= LGBTQ people in the Dominican Republic =

LGBTQ people in the Dominican Republic face multiple challenges. Although homosexuality between adults in private is decriminalized, LGBTQ Dominicans still endure discrimination and violence due to their sexual orientation and/or gender identity.

== Stigma and violence ==
In a 2014 poll, almost three quarters, 73%, of people in the Dominican Republic alone have said that members of the LGBTQ community have experienced some sort of violence or discrimination. Members of the LGBT Community in the Dominican Republic are victims of hate crimes, extortion by the police, and discrimination when it comes to resources and employment services. They also face discrimination when seeking treatment from health care systems. Between 2006 and August 2015, there have been 32 reports of possible hate crimes against transgender people.^{:5}

Homosexuality is seen as a disease. Electroshock therapy and conversion therapy are legal in the Dominican Republic.

== Rights ==

Since June 17, 1944, same-sex marriage has been unrecognized by the country. The constitution states that marriage is a union between a man and a woman. In 2010, once the new constitution was written again, it included that same-sex marriage was prohibited.

Homosexuality in the Dominican Republic was decriminalized in 1822. As of 2025, homosexuality remains legal within the Dominican Republic. However, there are no laws that protect LGBTQ people from discrimination in housing and places of employment.

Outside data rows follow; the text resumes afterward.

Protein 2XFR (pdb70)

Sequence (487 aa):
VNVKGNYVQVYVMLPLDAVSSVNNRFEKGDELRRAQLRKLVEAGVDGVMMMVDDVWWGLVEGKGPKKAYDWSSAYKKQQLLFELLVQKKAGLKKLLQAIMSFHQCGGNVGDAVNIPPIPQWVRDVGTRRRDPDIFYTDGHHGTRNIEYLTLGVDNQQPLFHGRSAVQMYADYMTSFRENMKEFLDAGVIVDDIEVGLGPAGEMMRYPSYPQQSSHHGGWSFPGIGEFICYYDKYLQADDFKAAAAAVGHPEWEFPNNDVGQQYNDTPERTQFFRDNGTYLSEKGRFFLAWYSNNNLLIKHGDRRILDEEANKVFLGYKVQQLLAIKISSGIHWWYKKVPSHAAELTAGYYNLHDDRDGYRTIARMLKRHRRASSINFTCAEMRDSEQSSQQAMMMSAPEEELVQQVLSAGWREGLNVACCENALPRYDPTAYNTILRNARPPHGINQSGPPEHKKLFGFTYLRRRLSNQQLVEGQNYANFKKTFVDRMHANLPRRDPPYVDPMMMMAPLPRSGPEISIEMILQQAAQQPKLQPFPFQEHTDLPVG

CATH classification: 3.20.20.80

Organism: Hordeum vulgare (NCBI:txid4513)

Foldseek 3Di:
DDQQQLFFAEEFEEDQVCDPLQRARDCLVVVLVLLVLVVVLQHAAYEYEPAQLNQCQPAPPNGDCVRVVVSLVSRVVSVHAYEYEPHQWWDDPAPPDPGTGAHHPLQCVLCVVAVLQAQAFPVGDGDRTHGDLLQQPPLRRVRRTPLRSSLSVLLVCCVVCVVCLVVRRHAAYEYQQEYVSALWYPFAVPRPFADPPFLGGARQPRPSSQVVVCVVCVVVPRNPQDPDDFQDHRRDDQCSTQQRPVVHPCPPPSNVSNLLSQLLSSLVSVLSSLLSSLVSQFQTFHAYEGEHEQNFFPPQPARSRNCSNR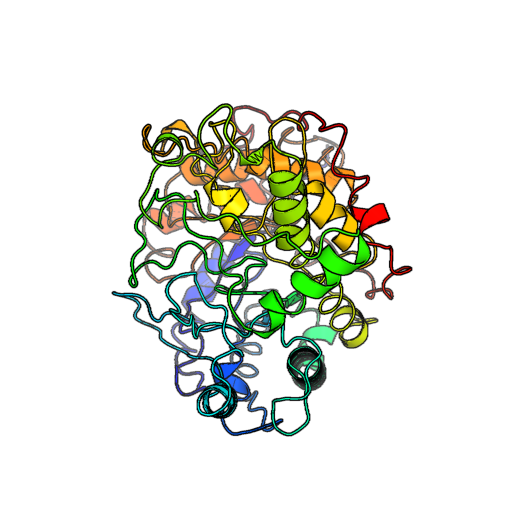RQRPGPQWQSQLLSLLSCLLQLHEYEYEQQQDDPVVDDPVRSGDRPQSLLSNQQSNVVSVHAYEYEYPDDDQDQSSLFSNLLSQQQPATDPPHHHPDGHNHYYYPHDDPVCSDDPSSVSSSLSSCVSRVNDRHDNPPPTGGRRHRGDDDDDSVVSRVSTPRRDHGDHGDPTYPRGSD

Radius of gyration: 21.8 Å; Cα contacts (8 Å, |Δi|>4): 1137; chains: 1; bounding box: 63×45×58 Å

Nearest PDB structures (foldseek):
  2xgb-assembly1_A  TM=1.002E+00  e=4.570E-100  Hordeum vulgare
  6f9j-assembly1_A  TM=1.000E+00  e=6.672E-97  Hordeum vulgare
  1b1y-assembly1_A  TM=9.953E-01  e=1.662E-91  Hordeum vulgare
  6ger-assembly1_A  TM=9.959E-01  e=4.458E-89  Triticum aestivum
  1bfn-assembly1_A  TM=9.910E-01  e=1.442E-76  Glycine max

Solvent-accessible surface area: 19182 Å² total; per-residue (Å²): 159,92,31,125,30,0,6,0,8,0,4,0,6,0,30,67,44,9,3,26,80,119,16,78,36,114,88,15,109,77,8,105,44,14,1,140,65,0,61,104,8,18,0,1,0,0,1,2,12,0,10,0,15,13,1,0,31,187,11,62,124,39,46,67,12,59,1,2,68,95,0,0,76,17,0,69,160,31,46,5,30,0,18,0,11,0,0,0,9,24,4,23,39,62,137,77,60,98,24,71,4,58,1,2,138,23,0,82,87,28,10,100,215,20,51,18,0,11,2,5,7,43,142,39,76,87,26,57,43,2,0,0,8,18,0,2,100,66,85,51,0,135,58,23,8,0,8,91,0,1,14,43,0,0,41,12,0,61,107,54,0,98,100,3,13,92,62,40,10,1,24,4,0,2,0,0,0,0,1,52,2,16,0,21,0,6,1,46,21,112,46,137,46,15,70,96,35,4,0,2,16,10,4,0,64,0,109,36,0,82,62,49,9,149,63,29,0,58,89,83,56,54,101,109,23,128,27,23,141,38,25,33,103,28,86,31,61,7,117,160,7,99,2,2,82,68,112,6,57,8,86,48,104,97,4,123,46,2,2,23,16,1,7,21,3,1,5,79,0,0,18,69,0,0,28,48,0,0,104,11,0,87,44,38,132,2,13,0,2,0,26,0,1,11,0,13,17,14,31,110,27,65,1,14,0,4,0,3,1,0,2,0,12,2,17,162,86,28,9,4,0,44,1,4,0,59,2,0,105,33,0,134,1,2,0,7,0,11,1,0,2,7,29,30,108,77,37,50,94,128,0,59,3,3,0,21,77,0,0,25,10,0,0,2,3,0,32,76,6,64,14,58,0,15,0,1,1,39,101,94,51,70,48,54,77,0,1,35,1,2,1,4,1,0,6,0,53,2,31,56,103,88,18,101,15,139,27,43,0,34,7,1,5,2,39,67,3,31,74,102,0,17,106,60,125,42,13,40,23,0,74,39,0,1,66,51,0,3,9,84,58,111,75,30,88,195,22,41,120,52,75,73,11,56,92,14,21,118,137,43,50,39,120,104,6,44,127,2,5,108,108,65,75,152,63,42,102,30,70,119,129,19,73,41,64,10,98

Secondary structure (DSSP, 8-state):
---GGG--EEEEEPPTTSS-TTS----HHHHHHHHHHHHHTT--EEEEEEEHHHHT-SSTT----HHHHHHHHHHHHTT-EEEEEEE-S-B--STT-S--BPSPHHHHHHHHH-GGGEEE-TT-PEEEEEE-GGGTT---BTTB-HHHHHHHHHHHHHHHHHHHHHTT-EEEEEE--SGGG-SS-----BTTTB-TT--------SHHHHHHHHHHHHHTT-TT----S----TT--GGGSTTTSTT-GGGSHHHHHHHHHHHHHHHHHHHHHHHHHHHHHTTSS-EEEEE-----TTTTSTT-HHHHHHT---BTTB-TTHHHHHHHHTTTPEEEE--TT--GGGS-GGGT--HHHHHHHHHHHHHHTT--EEEE-SS---SHHHHHHHHHHHSTT---SSS--SS--SEEEES---TTTTSHHHHHHHHHHHHHHTTTPPP-TTSS--PPPPPP-----HHHHHGGGSS--PPPP--SS-SS---

InterPro domains:
  IPR001371 Glycoside hydrolase, family 14B, plant [PR00842] (170-179)
  IPR001371 Glycoside hydrolase, family 14B, plant [PR00842] (326-336)
  IPR001371 Glycoside hydrolase, family 14B, plant [PR00842] (368-377)
  IPR001371 Glycoside hydrolase, family 14B, plant [PR00842] (382-391)
  IPR001371 Glycoside hydrolase, family 14B, plant [PR00842] (397-413)
  IPR001371 Glycoside hydrolase, family 14B, plant [PR00842] (415-429)
  IPR001371 Glycoside hydrolase, family 14B, plant [PR00842] (430-444)
  IPR001554 Glycoside hydrolase, family 14 [PF01373] (13-440)
  IPR001554 Glycoside hydrolase, family 14 [PR00750] (44-58)
  IPR001554 Glycoside hydrolase, family 14 [PR00750] (65-83)
  IPR001554 Glycoside hydrolase, family 14 [PR00750] (87-108)
  IPR001554 Glycoside hydrolase, family 14 [PR00750] (180-202)
  IPR001554 Glycoside hydrolase, family 14 [PR00750] (252-271)
  IPR001554 Glycoside hydrolase, family 14 [PR00750] (288-304)
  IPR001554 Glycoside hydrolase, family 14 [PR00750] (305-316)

Law 285-66 prohibits LGBT people from serving as members of the police force. Under this law, police officers are also prohibited from engaging in sodomy. In 2014, the law was confirmed that LGBT members were prohibited from joining any police force.

==Trans people==

Due to employment discrimination against LGBT members, many transgender women resort to sex work. A local NGO counted 17 cases of police violence and discrimination against transgender women sex workers between December 2013 and October 2014.^{:6}

== History ==

In the early 2000s, the Dominican Gay-Lesbian Collective (Colectivo Gay-Lesbianas Dominicanas, GAYLESDOM) organized several LGBTQ events in the country. They staffed a booth at the Book Fair (Feria del Libro) in Santo Domingo, where they distributed information on preventing STIs, including HIV. The National Police briefly closed the booth, but it reopened following protests.

On July 1, 2001, GAYLESDOM held the country's first Gay Pride parade was held in Santo Domingo. During the march, one of the participants, a 20-year-old man, was shot. He died on route to the hospital. In 2016, an estimated 10,000 people attended the Santo Domingo pride parade.

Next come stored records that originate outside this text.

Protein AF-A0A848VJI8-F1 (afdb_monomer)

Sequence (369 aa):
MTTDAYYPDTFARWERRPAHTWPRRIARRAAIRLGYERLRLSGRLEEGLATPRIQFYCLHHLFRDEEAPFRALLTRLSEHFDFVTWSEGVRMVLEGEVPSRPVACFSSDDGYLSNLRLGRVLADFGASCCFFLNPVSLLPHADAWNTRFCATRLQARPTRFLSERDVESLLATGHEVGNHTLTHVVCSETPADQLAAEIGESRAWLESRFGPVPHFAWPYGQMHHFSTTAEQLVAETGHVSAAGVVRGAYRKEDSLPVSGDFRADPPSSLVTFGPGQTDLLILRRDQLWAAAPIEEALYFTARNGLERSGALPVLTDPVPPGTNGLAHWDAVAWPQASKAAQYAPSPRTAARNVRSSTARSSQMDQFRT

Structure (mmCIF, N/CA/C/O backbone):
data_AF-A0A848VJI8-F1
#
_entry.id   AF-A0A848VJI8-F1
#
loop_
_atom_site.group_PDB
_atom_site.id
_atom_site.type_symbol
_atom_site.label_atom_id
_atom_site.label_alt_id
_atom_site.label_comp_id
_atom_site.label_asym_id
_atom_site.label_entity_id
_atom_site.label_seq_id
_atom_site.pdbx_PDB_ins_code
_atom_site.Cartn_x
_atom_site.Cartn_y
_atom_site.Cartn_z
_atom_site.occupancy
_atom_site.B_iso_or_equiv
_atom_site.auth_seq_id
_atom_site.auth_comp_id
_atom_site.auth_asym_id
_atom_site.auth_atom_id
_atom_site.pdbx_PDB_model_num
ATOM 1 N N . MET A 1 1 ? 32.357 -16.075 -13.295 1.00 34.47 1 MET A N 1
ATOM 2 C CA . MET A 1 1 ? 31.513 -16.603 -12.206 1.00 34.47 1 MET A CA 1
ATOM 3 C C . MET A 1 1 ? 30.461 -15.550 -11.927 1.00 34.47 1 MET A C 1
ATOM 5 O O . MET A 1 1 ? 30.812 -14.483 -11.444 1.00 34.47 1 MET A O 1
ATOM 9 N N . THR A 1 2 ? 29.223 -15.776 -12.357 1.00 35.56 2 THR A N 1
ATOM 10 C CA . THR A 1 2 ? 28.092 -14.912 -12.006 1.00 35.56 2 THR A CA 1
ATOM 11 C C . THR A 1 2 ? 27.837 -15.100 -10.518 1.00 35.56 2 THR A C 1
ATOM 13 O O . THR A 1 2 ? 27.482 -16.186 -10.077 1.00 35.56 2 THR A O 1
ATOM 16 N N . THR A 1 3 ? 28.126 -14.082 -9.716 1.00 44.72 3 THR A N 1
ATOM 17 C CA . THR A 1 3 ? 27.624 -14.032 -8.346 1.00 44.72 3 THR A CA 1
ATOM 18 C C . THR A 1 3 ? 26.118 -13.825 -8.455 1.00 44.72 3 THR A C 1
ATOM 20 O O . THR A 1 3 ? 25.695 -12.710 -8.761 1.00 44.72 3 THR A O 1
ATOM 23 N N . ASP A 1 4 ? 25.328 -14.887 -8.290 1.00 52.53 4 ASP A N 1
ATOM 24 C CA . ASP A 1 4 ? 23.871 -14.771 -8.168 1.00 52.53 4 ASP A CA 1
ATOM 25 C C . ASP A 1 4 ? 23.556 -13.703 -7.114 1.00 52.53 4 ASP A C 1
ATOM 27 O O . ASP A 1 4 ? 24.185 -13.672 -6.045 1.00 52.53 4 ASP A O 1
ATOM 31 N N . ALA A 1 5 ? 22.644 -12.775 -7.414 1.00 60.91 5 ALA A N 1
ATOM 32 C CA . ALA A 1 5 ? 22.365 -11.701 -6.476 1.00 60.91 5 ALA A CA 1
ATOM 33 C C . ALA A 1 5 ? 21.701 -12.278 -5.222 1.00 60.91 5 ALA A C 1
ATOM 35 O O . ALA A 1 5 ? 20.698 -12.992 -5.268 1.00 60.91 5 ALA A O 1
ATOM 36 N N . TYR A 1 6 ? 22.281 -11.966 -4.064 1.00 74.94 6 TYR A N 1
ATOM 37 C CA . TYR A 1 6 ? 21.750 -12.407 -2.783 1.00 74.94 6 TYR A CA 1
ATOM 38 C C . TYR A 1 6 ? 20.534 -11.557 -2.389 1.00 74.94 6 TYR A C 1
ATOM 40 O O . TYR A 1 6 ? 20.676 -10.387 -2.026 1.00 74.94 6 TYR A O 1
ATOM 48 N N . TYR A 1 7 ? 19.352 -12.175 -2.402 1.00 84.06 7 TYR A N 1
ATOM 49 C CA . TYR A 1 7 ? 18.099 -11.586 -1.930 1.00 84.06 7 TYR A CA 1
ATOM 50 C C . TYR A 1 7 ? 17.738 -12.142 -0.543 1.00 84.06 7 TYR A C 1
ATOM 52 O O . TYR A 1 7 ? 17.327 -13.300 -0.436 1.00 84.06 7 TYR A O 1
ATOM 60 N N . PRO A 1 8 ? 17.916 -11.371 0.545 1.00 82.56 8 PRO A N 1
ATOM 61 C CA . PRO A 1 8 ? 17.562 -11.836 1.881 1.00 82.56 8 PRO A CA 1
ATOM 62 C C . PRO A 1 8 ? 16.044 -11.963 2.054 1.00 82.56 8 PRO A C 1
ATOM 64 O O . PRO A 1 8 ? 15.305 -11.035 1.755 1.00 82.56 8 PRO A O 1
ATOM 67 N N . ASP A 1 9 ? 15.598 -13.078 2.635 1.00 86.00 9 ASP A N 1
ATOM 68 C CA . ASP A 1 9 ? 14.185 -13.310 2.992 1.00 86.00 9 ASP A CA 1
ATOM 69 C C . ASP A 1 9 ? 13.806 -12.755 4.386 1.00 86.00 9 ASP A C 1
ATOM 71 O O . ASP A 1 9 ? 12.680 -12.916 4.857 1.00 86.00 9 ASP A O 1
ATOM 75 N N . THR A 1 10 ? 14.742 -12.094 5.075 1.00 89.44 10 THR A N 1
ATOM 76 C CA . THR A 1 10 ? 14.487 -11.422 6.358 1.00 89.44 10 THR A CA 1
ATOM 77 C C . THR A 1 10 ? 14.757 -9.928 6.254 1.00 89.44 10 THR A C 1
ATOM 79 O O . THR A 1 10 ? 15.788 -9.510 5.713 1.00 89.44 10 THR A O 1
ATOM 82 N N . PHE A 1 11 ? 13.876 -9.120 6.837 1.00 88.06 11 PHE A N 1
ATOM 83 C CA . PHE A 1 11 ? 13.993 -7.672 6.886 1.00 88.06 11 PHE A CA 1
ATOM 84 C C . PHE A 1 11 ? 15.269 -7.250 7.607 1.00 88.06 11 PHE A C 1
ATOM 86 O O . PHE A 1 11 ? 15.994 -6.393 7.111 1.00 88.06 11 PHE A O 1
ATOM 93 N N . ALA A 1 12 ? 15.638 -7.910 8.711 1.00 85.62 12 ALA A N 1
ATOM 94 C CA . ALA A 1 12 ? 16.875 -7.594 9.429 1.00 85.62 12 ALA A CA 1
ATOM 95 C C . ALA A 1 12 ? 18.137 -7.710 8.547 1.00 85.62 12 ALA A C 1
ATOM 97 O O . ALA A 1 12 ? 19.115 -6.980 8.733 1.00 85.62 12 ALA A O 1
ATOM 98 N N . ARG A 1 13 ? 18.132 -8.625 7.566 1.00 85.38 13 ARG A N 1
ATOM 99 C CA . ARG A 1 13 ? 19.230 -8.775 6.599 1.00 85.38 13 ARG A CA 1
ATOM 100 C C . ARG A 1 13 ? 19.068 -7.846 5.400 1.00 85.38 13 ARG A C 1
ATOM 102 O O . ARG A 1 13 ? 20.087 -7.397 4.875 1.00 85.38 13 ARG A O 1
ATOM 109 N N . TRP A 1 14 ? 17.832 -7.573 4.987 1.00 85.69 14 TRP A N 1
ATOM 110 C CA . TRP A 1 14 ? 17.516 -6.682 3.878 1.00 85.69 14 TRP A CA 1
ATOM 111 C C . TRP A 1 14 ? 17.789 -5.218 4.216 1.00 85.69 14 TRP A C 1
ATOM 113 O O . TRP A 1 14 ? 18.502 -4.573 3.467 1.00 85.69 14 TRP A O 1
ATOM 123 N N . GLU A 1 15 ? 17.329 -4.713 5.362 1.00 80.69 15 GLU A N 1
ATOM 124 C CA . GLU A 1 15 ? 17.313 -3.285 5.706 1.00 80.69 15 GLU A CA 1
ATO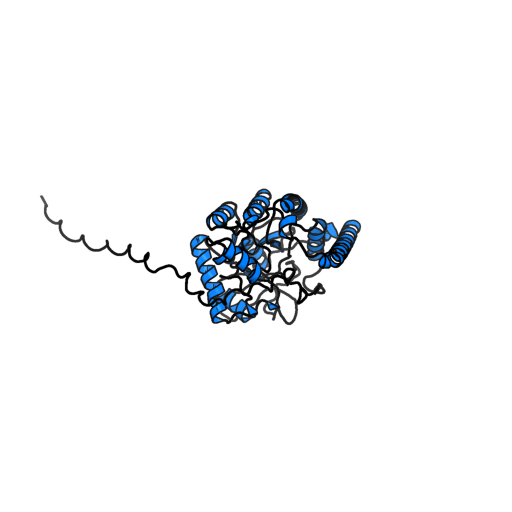M 125 C C . GLU A 1 15 ? 18.705 -2.699 6.011 1.00 80.69 15 GLU A C 1
ATOM 127 O O . GLU A 1 15 ? 18.854 -1.483 5.929 1.00 80.69 15 GLU A O 1
ATOM 132 N N . ARG A 1 16 ? 19.708 -3.528 6.382 1.00 68.06 16 ARG A N 1
ATOM 133 C CA . ARG A 1 16 ? 21.034 -3.149 6.951 1.00 68.06 16 ARG A CA 1
ATOM 134 C C . ARG A 1 16 ? 21.337 -1.643 6.861 1.00 68.06 16 ARG A C 1
ATOM 136 O O . ARG A 1 16 ? 21.902 -1.176 5.869 1.00 68.06 16 ARG A O 1
ATOM 143 N N . ARG A 1 17 ? 20.949 -0.899 7.905 1.00 68.25 17 ARG A N 1
ATOM 144 C CA . ARG A 1 17 ? 21.033 0.568 7.929 1.00 68.25 17 ARG A CA 1
ATOM 145 C C . ARG A 1 17 ? 22.389 1.072 8.436 1.00 68.25 17 ARG A C 1
ATOM 147 O O 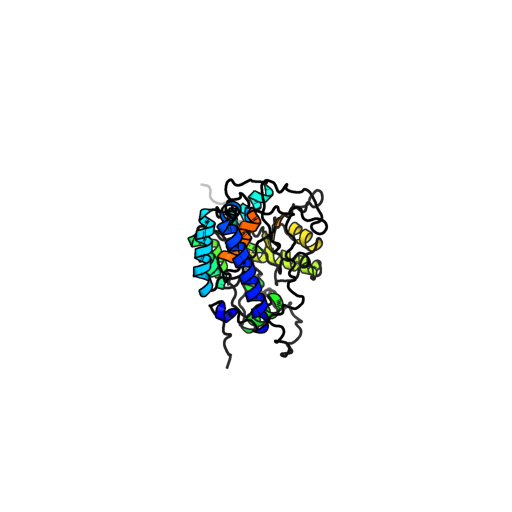. ARG A 1 17 ? 22.957 0.457 9.343 1.00 68.25 17 ARG A O 1
ATOM 154 N N . PRO A 1 18 ? 22.871 2.228 7.942 1.00 70.31 18 PRO A N 1
ATOM 155 C CA . PRO A 1 18 ? 24.080 2.860 8.459 1.00 70.31 18 PRO A CA 1
ATOM 156 C C . PRO A 1 18 ? 23.983 3.180 9.957 1.00 70.31 18 PRO A C 1
ATOM 158 O O . PRO A 1 18 ? 22.956 3.684 10.427 1.00 70.31 18 PRO A O 1
ATOM 161 N N . ALA A 1 19 ? 25.077 2.958 10.692 1.00 73.88 19 ALA A N 1
ATOM 162 C CA . ALA A 1 19 ? 25.159 3.181 12.140 1.00 73.88 19 ALA A CA 1
ATOM 163 C C . ALA A 1 19 ? 24.774 4.615 12.559 1.00 73.88 19 ALA A C 1
ATOM 165 O O . ALA A 1 19 ? 24.131 4.812 13.586 1.00 73.88 19 ALA A O 1
ATOM 166 N N . HIS A 1 20 ? 25.069 5.618 11.724 1.00 73.56 20 HIS A N 1
ATOM 167 C CA . HIS A 1 20 ? 24.772 7.024 12.019 1.00 73.56 20 HIS A CA 1
ATOM 168 C C . HIS A 1 20 ? 23.266 7.336 12.136 1.00 73.56 20 HIS A C 1
ATOM 170 O O . HIS A 1 20 ? 22.890 8.345 12.726 1.00 73.56 20 HIS A O 1
ATOM 176 N N . THR A 1 21 ? 22.382 6.478 11.611 1.00 75.69 21 THR A N 1
ATOM 177 C CA . THR A 1 21 ? 20.920 6.664 11.714 1.00 75.69 21 THR A CA 1
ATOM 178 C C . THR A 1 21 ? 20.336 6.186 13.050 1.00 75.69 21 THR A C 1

Beginning in 2013, American ambassador to the Dominican Republic Wally Brewster faced backlash for being an openly gay man married to another man. Brewster hosted Dominican LGBTQ rights activists at his residence, and encouraged the embassy to fund LGBTQ rights groups. Local activists credited Brewster with being able to disperse some stigma around LGBTQ identities.

2015 and 2016 saw the country's first openly gay candidates in elections, including Deivis Ventura, who ran for Chamber of Deputies, and Yimbert Telemin, who ran for the La Romana city council. Also in 2016, with the support of the American Embassy and USAID, an LGBT chamber of commerce was established in the country.